>>>>>
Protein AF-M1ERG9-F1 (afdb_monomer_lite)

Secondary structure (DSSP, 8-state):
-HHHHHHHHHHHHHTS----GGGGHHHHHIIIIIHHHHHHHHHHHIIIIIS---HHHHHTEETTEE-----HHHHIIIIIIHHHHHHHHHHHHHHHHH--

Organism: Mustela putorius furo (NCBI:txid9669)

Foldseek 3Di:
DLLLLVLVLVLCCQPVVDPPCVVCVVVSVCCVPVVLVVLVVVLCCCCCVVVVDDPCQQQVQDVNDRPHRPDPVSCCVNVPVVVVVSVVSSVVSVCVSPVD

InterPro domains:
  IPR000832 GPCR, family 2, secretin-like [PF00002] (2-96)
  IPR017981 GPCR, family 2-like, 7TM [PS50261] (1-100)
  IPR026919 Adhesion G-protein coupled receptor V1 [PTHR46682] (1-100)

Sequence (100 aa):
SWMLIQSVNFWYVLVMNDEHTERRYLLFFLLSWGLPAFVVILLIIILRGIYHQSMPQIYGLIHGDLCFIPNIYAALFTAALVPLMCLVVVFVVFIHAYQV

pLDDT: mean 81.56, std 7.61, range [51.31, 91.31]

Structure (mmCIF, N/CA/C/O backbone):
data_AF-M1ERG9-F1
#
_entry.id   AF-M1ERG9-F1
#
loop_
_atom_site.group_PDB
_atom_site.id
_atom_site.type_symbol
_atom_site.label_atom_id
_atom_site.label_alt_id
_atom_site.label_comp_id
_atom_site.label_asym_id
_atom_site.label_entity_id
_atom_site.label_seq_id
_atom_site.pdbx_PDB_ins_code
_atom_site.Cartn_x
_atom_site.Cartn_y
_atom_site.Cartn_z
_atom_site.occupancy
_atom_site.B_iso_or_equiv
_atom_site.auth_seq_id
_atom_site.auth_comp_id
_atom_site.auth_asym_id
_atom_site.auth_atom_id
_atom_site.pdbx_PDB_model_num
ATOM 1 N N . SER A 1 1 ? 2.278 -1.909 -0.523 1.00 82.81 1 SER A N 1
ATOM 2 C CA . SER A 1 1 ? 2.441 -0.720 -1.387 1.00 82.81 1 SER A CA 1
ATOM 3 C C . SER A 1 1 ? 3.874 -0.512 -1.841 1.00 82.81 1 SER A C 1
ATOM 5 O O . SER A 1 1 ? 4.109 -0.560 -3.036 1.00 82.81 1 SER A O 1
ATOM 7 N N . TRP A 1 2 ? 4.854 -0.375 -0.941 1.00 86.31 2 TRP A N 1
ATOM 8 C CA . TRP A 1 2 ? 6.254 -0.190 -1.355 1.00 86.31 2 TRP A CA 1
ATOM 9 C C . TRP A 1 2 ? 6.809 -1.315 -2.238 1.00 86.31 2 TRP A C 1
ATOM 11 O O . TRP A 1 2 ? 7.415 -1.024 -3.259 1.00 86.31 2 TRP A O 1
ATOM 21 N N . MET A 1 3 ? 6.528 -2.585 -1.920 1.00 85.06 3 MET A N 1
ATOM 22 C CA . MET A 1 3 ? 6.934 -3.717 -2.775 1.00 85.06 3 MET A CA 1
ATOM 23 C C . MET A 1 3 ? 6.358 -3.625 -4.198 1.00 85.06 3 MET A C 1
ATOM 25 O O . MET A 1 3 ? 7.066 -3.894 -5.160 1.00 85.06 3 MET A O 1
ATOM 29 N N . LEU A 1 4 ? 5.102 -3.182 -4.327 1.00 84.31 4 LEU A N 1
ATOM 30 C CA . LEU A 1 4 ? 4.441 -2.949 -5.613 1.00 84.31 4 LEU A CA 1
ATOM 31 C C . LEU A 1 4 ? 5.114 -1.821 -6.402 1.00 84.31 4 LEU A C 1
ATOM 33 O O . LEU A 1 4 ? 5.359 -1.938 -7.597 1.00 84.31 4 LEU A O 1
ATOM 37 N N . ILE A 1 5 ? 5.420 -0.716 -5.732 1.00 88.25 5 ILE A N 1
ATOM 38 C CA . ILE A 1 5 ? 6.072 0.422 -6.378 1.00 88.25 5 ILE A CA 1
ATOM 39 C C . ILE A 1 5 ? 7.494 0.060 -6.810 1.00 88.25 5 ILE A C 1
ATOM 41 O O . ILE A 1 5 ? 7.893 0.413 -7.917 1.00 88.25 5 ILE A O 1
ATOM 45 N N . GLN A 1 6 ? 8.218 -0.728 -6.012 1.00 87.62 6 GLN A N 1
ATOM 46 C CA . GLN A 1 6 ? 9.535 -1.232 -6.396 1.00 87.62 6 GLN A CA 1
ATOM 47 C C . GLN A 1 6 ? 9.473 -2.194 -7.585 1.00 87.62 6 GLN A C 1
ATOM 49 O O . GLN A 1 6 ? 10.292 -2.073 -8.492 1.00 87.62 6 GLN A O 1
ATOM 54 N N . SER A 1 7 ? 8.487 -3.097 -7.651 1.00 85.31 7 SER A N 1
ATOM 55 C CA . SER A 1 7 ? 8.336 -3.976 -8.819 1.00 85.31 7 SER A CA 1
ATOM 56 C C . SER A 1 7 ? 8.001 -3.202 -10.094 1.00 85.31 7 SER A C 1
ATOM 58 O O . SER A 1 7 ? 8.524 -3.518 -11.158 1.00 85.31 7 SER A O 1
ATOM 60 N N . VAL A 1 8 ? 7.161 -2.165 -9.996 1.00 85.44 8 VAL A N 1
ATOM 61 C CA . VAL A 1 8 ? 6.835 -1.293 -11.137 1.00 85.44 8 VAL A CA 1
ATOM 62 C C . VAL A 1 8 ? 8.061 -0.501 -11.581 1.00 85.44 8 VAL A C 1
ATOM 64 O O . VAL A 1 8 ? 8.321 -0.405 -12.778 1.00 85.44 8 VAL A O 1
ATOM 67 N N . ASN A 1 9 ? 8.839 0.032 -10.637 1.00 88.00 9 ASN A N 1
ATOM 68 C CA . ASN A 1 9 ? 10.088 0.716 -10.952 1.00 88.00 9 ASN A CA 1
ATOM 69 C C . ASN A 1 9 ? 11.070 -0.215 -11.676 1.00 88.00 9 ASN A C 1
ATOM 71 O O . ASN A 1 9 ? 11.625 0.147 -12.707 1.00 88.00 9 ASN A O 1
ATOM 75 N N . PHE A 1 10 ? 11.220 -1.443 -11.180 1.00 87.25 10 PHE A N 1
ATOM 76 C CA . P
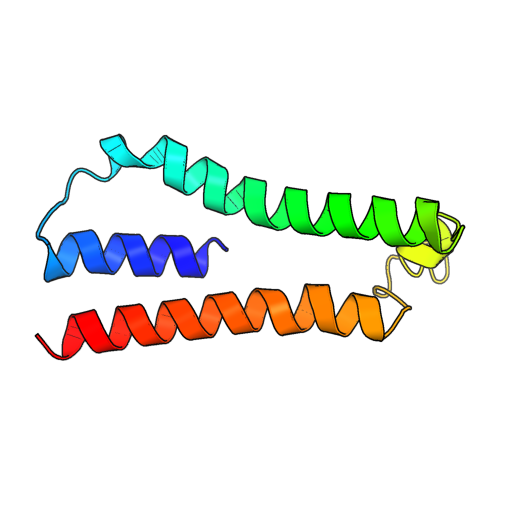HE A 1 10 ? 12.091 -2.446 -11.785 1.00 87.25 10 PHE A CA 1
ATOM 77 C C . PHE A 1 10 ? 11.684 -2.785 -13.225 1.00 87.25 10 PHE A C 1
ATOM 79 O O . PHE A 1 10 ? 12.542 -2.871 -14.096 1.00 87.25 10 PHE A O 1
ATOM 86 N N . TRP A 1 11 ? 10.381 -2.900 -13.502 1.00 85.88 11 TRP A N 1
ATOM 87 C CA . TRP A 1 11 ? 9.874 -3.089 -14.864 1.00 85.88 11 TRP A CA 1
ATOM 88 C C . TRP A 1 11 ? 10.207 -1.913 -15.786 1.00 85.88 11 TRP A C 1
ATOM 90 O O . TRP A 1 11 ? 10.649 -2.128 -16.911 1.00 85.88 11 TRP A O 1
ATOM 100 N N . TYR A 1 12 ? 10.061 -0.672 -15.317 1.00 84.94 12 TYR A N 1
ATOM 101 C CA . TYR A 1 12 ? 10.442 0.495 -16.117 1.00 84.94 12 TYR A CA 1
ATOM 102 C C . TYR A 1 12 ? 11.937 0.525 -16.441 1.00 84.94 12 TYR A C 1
<<<<<
• [Task instructions] Of the lines above, extract only those from the line with "IPR026919 Adhesion G-protein" to the line with "ATOM 9 C C .", both included, exactly as written.

• [Task output]
  IPR026919 Adhesion G-protein coupled receptor V1 [PTHR46682] (1-100)

Sequence (100 aa):
SWMLIQSVNFWYVLVMNDEHTERRYLLFFLLSWGLPAFVVILLIIILRGIYHQSMPQIYGLIHGDLCFIPNIYAALFTAALVPLMCLVVVFVVFIHAYQV

pLDDT: mean 81.56, std 7.61, range [51.31, 91.31]

Structure (mmCIF, N/CA/C/O backbone):
data_AF-M1ERG9-F1
#
_entry.id   AF-M1ERG9-F1
#
loop_
_atom_site.group_PDB
_atom_site.id
_atom_site.type_symbol
_atom_site.label_atom_id
_atom_site.label_alt_id
_atom_site.label_comp_id
_atom_site.label_asym_id
_atom_site.label_entity_id
_atom_site.label_seq_id
_atom_site.pdbx_PDB_ins_code
_atom_site.Cartn_x
_atom_site.Cartn_y
_atom_site.Cartn_z
_atom_site.occupancy
_atom_site.B_iso_or_equiv
_atom_site.auth_seq_id
_atom_site.auth_comp_id
_atom_site.auth_asym_id
_atom_site.auth_atom_id
_atom_site.pdbx_PDB_model_num
ATOM 1 N N . SER A 1 1 ? 2.278 -1.909 -0.523 1.00 82.81 1 SER A N 1
ATOM 2 C CA . SER A 1 1 ? 2.441 -0.720 -1.387 1.00 82.81 1 SER A CA 1
ATOM 3 C C . SER A 1 1 ? 3.874 -0.512 -1.841 1.00 82.81 1 SER A C 1
ATOM 5 O O . SER A 1 1 ? 4.109 -0.560 -3.036 1.00 82.81 1 SER A O 1
ATOM 7 N N . TRP A 1 2 ? 4.854 -0.375 -0.941 1.00 86.31 2 TRP A N 1
ATOM 8 C CA . TRP A 1 2 ? 6.254 -0.190 -1.355 1.00 86.31 2 TRP A CA 1
ATOM 9 C C . TRP A 1 2 ? 6.809 -1.315 -2.238 1.00 86.31 2 TRP A C 1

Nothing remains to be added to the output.